TRY IT
Among the entries that follow, the required portion opens with the line containing "ATOM 114 N N" and closes with the line containing "ATOM 116 C C". Give that portion again exactly, and nothing else.

GIVEN ENTRIES
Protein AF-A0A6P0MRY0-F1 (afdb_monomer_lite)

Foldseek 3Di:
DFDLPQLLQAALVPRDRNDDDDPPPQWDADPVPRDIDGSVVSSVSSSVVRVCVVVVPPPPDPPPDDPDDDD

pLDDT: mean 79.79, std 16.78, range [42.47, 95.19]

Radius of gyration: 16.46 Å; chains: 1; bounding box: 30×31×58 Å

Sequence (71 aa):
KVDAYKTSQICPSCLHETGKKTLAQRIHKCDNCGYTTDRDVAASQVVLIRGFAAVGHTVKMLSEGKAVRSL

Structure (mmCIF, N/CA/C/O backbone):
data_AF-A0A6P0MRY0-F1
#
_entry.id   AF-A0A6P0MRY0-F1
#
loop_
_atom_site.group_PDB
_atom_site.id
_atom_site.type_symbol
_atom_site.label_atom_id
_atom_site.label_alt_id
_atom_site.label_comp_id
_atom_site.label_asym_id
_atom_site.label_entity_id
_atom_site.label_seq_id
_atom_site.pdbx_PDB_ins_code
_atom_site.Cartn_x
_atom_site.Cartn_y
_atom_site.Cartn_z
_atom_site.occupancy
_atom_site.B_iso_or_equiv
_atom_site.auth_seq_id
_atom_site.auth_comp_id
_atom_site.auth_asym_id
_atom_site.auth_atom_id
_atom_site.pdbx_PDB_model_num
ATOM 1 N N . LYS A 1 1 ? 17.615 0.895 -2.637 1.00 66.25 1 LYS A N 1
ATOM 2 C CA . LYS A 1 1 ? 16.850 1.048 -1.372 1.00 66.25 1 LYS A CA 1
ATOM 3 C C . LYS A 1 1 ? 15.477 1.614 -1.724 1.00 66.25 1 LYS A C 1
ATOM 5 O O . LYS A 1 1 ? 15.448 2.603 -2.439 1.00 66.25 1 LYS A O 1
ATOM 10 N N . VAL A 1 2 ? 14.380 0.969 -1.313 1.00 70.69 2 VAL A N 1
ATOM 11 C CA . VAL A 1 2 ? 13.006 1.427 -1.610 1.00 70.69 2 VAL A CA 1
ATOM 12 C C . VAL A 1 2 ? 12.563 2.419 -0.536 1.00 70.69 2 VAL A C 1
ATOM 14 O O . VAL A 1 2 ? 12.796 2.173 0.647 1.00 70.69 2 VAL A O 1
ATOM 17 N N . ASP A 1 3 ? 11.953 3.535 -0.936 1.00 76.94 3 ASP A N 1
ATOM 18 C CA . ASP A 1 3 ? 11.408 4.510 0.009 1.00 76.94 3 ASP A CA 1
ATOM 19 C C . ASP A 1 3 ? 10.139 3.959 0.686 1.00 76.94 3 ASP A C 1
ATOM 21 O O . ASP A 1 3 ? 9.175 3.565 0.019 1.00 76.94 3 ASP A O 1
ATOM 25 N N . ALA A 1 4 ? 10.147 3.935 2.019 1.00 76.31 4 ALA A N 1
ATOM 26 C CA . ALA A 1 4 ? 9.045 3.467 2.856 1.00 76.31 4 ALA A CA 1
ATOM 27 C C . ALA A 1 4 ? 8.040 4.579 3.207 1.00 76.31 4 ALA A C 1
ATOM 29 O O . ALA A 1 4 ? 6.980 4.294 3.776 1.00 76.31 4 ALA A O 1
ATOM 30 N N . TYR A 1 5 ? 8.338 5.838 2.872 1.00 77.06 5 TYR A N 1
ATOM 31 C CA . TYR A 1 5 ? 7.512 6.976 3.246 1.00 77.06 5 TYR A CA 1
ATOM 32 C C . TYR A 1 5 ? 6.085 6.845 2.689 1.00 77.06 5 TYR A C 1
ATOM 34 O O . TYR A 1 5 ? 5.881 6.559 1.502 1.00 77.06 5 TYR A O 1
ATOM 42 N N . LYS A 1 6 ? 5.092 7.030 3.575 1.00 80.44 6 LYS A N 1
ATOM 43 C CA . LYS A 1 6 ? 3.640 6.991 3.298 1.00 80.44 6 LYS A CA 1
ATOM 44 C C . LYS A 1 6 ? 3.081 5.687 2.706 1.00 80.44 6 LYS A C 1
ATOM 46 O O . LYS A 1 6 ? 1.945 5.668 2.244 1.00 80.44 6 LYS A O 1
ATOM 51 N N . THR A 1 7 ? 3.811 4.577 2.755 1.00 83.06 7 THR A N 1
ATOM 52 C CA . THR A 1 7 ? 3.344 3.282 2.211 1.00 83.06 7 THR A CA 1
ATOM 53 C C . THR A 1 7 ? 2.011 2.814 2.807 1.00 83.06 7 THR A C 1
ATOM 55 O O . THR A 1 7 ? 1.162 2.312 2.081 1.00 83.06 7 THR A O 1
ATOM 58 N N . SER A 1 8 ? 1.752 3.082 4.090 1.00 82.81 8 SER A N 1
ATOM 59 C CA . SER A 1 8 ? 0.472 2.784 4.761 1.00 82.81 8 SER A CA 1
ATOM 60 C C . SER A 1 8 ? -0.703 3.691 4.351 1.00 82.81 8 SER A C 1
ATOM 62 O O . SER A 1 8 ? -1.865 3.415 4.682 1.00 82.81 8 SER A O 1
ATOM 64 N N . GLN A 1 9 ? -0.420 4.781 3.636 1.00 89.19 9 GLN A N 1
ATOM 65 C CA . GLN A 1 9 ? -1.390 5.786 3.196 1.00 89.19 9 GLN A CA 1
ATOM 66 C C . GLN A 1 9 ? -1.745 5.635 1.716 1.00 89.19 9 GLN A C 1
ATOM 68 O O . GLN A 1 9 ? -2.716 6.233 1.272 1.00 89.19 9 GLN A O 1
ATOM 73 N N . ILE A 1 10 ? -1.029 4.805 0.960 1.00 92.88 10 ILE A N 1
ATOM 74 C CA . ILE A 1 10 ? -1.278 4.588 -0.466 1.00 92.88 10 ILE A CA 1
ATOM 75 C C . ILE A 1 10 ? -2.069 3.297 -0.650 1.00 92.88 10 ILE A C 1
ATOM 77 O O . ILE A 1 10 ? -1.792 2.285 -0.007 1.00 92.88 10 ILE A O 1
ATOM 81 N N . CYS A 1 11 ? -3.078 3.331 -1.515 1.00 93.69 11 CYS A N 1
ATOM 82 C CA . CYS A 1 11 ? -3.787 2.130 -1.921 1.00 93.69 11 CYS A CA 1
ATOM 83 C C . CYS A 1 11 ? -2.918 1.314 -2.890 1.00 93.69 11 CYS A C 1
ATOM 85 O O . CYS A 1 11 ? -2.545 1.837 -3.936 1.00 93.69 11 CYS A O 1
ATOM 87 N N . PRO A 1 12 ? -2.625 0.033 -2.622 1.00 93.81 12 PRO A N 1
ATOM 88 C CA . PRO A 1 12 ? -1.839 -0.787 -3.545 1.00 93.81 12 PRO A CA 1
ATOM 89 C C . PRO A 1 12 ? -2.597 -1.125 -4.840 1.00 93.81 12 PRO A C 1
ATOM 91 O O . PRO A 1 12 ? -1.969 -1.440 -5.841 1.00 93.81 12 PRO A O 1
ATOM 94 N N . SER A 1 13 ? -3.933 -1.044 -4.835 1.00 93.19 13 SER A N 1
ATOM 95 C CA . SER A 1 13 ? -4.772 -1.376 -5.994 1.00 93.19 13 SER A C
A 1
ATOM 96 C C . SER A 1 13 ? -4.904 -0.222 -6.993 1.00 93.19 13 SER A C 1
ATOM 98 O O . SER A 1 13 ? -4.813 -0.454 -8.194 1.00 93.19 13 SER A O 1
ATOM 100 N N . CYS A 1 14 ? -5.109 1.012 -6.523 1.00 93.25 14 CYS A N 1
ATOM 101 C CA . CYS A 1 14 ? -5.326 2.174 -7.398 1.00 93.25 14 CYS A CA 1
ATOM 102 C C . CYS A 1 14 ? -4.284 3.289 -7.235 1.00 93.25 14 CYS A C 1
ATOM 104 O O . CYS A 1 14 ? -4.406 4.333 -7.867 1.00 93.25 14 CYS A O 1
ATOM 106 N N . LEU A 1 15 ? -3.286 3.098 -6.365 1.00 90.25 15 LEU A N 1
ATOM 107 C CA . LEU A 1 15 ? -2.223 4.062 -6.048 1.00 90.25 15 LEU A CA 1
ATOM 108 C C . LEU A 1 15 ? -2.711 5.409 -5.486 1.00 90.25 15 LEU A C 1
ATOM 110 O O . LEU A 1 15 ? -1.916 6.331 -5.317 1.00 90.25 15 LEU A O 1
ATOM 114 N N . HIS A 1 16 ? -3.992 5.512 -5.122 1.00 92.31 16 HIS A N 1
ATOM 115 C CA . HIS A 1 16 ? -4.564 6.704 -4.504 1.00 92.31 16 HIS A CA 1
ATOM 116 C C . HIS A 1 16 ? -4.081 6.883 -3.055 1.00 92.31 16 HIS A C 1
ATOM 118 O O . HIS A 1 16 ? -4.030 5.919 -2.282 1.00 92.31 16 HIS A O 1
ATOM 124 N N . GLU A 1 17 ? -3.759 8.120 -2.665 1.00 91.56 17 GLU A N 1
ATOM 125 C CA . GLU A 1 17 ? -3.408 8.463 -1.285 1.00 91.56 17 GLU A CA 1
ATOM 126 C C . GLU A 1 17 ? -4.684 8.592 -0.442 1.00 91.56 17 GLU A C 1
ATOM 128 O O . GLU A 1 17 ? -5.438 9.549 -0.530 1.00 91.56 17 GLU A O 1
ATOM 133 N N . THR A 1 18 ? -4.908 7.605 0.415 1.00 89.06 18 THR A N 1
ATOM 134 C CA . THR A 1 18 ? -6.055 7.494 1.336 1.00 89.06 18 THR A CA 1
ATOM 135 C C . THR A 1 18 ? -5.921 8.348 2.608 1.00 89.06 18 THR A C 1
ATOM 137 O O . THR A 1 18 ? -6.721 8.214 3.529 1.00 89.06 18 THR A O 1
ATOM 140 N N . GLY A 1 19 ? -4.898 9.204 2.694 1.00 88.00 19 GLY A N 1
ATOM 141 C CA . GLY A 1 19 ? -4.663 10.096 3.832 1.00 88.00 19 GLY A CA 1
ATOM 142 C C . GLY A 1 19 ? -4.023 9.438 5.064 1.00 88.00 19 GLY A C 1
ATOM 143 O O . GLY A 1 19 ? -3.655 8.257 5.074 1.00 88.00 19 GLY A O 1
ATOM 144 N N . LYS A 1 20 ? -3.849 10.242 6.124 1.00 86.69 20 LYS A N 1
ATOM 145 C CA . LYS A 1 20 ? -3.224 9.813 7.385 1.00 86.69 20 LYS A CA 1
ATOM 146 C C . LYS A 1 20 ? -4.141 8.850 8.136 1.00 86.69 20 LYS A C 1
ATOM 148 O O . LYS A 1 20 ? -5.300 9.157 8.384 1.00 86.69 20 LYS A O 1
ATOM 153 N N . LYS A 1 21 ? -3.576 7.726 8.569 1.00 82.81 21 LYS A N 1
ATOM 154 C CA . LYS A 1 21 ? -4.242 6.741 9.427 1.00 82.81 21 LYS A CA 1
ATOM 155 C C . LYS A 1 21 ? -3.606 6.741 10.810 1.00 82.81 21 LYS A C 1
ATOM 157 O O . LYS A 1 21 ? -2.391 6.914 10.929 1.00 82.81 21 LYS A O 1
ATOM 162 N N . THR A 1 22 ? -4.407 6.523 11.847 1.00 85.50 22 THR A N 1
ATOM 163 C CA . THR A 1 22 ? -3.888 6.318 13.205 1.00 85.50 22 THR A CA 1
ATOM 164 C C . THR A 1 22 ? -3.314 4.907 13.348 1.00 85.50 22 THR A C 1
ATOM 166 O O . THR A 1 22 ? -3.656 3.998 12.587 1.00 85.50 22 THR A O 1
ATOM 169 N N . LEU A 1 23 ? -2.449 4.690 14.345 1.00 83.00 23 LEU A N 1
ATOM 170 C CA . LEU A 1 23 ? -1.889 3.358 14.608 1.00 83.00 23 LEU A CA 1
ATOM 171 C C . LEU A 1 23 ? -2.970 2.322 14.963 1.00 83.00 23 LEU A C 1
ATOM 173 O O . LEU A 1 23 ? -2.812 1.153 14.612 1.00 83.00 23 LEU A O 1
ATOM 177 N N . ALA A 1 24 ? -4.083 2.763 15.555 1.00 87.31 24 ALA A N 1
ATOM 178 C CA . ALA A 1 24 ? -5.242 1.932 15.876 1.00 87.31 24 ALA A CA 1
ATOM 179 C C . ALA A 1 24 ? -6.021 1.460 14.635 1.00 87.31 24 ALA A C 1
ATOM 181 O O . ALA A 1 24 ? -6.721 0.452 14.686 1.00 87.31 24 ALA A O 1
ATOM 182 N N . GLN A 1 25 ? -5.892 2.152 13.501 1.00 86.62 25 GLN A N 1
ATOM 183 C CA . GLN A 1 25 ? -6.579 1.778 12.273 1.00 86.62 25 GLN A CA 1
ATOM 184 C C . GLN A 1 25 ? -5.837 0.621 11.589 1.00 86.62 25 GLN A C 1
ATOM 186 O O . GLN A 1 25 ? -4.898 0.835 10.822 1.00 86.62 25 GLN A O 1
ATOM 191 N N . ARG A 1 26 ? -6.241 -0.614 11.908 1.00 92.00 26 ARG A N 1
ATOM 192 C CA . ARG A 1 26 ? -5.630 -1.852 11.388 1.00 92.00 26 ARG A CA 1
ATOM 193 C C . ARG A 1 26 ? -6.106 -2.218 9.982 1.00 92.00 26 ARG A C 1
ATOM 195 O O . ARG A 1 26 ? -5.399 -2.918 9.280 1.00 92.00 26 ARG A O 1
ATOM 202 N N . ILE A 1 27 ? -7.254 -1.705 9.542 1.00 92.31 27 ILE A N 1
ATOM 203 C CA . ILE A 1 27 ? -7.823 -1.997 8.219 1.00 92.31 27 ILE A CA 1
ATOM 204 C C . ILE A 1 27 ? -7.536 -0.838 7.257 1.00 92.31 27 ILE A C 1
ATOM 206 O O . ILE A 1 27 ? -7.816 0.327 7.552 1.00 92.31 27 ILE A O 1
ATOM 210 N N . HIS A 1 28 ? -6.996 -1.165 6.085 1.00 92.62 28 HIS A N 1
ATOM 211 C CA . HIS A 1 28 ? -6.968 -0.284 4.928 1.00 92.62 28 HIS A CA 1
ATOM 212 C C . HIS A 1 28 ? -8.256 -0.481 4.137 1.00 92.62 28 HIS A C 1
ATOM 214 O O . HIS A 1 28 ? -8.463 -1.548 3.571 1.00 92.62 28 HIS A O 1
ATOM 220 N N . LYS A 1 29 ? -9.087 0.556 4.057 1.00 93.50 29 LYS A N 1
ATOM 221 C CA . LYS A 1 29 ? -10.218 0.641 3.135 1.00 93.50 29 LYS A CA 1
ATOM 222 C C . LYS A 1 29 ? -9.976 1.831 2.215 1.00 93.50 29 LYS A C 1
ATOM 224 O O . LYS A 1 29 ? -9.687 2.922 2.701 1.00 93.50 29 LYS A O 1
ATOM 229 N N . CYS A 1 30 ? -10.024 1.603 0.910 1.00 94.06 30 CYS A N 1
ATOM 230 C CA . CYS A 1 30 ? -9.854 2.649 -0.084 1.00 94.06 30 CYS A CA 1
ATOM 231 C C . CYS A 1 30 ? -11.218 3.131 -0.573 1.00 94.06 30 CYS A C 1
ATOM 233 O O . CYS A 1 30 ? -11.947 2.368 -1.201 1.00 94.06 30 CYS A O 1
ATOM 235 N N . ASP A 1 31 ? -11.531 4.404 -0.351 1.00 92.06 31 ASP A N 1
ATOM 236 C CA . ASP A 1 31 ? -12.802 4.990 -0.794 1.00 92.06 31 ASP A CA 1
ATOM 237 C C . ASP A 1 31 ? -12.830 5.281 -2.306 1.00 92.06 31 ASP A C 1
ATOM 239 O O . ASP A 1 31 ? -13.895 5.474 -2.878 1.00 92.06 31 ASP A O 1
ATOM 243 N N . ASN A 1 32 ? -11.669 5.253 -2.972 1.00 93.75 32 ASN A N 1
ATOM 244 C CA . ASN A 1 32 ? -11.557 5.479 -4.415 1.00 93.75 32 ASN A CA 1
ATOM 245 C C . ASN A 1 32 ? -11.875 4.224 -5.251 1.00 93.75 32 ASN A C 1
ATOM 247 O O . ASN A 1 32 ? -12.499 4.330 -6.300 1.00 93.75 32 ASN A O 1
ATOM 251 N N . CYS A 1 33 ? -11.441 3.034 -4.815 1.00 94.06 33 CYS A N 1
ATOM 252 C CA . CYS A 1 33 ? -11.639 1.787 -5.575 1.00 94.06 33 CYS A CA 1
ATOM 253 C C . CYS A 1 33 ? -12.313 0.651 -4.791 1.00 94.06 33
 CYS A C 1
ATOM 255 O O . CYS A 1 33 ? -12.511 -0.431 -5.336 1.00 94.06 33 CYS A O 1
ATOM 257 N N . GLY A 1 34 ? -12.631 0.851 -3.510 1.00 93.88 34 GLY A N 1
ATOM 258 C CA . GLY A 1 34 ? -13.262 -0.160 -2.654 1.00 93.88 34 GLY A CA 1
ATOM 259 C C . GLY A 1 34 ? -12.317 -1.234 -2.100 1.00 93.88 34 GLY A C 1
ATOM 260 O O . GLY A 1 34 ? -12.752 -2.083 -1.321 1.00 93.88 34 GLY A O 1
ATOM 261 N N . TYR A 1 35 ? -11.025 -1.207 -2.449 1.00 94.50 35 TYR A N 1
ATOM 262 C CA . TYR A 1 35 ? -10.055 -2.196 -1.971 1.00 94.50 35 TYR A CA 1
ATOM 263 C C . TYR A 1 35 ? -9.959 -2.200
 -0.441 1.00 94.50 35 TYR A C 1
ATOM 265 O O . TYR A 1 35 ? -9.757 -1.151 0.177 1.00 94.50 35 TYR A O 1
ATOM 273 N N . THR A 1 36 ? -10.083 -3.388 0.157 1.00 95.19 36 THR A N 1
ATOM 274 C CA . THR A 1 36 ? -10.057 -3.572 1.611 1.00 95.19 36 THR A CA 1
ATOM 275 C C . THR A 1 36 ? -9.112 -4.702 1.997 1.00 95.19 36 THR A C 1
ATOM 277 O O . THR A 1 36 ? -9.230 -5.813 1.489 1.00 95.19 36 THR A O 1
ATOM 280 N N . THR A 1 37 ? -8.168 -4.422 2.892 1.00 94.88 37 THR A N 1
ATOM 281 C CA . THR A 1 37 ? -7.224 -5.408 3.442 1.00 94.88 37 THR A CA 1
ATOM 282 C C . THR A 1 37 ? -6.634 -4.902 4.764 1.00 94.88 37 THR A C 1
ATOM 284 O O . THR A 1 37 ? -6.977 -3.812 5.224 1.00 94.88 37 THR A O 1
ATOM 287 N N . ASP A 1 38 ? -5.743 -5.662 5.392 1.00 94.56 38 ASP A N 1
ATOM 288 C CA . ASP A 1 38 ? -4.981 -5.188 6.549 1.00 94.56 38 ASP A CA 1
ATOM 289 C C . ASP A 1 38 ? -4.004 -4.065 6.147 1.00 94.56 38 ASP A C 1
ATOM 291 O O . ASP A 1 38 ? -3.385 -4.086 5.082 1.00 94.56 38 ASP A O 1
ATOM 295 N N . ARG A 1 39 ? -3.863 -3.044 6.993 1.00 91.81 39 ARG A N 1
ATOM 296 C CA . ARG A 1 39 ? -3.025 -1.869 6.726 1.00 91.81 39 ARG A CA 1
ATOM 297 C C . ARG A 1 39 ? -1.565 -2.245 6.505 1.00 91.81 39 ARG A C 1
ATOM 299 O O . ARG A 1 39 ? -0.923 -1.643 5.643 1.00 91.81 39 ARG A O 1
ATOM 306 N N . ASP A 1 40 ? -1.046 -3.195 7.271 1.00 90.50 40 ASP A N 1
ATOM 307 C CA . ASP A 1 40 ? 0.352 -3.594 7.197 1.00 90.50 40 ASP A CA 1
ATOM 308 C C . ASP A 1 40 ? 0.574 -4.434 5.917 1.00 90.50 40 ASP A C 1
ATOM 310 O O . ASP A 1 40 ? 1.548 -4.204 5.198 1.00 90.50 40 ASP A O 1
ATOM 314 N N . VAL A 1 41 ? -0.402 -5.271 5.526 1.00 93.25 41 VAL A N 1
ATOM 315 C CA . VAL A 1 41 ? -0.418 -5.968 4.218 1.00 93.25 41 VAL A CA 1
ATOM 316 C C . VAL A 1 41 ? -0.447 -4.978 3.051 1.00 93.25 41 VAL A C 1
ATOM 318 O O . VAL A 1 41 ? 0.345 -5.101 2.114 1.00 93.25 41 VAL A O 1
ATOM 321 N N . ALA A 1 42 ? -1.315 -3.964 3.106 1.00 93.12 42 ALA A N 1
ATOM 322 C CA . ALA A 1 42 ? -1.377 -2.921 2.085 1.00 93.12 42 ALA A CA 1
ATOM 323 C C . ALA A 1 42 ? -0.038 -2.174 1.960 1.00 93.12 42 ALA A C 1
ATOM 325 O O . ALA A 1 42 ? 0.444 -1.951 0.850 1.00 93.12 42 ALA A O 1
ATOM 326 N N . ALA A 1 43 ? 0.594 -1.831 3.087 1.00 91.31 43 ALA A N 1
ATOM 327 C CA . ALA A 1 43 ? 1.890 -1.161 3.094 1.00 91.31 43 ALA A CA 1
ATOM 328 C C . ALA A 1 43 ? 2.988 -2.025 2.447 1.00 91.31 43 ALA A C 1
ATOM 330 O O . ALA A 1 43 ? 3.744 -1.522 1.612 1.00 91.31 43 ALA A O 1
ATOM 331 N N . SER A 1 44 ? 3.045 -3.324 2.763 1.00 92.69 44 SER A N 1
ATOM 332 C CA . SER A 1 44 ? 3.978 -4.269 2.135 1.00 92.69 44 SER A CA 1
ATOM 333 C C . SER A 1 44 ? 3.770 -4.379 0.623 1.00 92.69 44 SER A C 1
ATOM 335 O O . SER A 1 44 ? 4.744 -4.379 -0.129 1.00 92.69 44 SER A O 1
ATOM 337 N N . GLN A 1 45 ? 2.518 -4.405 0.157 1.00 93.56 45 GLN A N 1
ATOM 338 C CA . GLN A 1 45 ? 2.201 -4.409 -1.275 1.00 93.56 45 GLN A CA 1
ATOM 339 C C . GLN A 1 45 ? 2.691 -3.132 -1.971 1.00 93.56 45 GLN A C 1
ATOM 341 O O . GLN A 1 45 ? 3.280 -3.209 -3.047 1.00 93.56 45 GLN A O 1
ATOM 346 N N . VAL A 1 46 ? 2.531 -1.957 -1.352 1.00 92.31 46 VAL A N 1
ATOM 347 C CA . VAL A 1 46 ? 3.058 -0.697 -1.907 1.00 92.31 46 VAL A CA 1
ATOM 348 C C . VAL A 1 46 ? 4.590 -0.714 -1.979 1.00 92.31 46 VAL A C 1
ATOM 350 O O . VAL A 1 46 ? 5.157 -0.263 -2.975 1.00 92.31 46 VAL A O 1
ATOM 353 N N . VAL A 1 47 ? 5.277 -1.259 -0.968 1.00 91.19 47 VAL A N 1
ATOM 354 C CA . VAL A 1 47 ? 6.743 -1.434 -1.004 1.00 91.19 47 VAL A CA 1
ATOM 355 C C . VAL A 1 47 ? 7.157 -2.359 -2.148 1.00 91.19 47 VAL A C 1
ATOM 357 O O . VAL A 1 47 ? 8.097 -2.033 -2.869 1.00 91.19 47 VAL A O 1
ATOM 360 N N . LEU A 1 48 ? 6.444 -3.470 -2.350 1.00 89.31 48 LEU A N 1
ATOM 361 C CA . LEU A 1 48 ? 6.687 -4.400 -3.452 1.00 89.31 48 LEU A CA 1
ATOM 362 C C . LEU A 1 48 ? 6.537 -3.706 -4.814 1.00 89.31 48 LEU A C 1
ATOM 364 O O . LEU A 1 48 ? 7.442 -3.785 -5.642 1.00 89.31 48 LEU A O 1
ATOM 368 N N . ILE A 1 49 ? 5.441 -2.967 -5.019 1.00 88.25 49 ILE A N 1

RESPONSE TO THIS EXERCISE
ATOM 114 N N . HIS A 1 16 ? -3.992 5.512 -5.122 1.00 92.31 16 HIS A N 1
ATOM 115 C CA . HIS A 1 16 ? -4.564 6.704 -4.504 1.00 92.31 16 HIS A CA 1
ATOM 116 C C . HIS A 1 16 ? -4.081 6.883 -3.055 1.00 92.31 16 HIS A C 1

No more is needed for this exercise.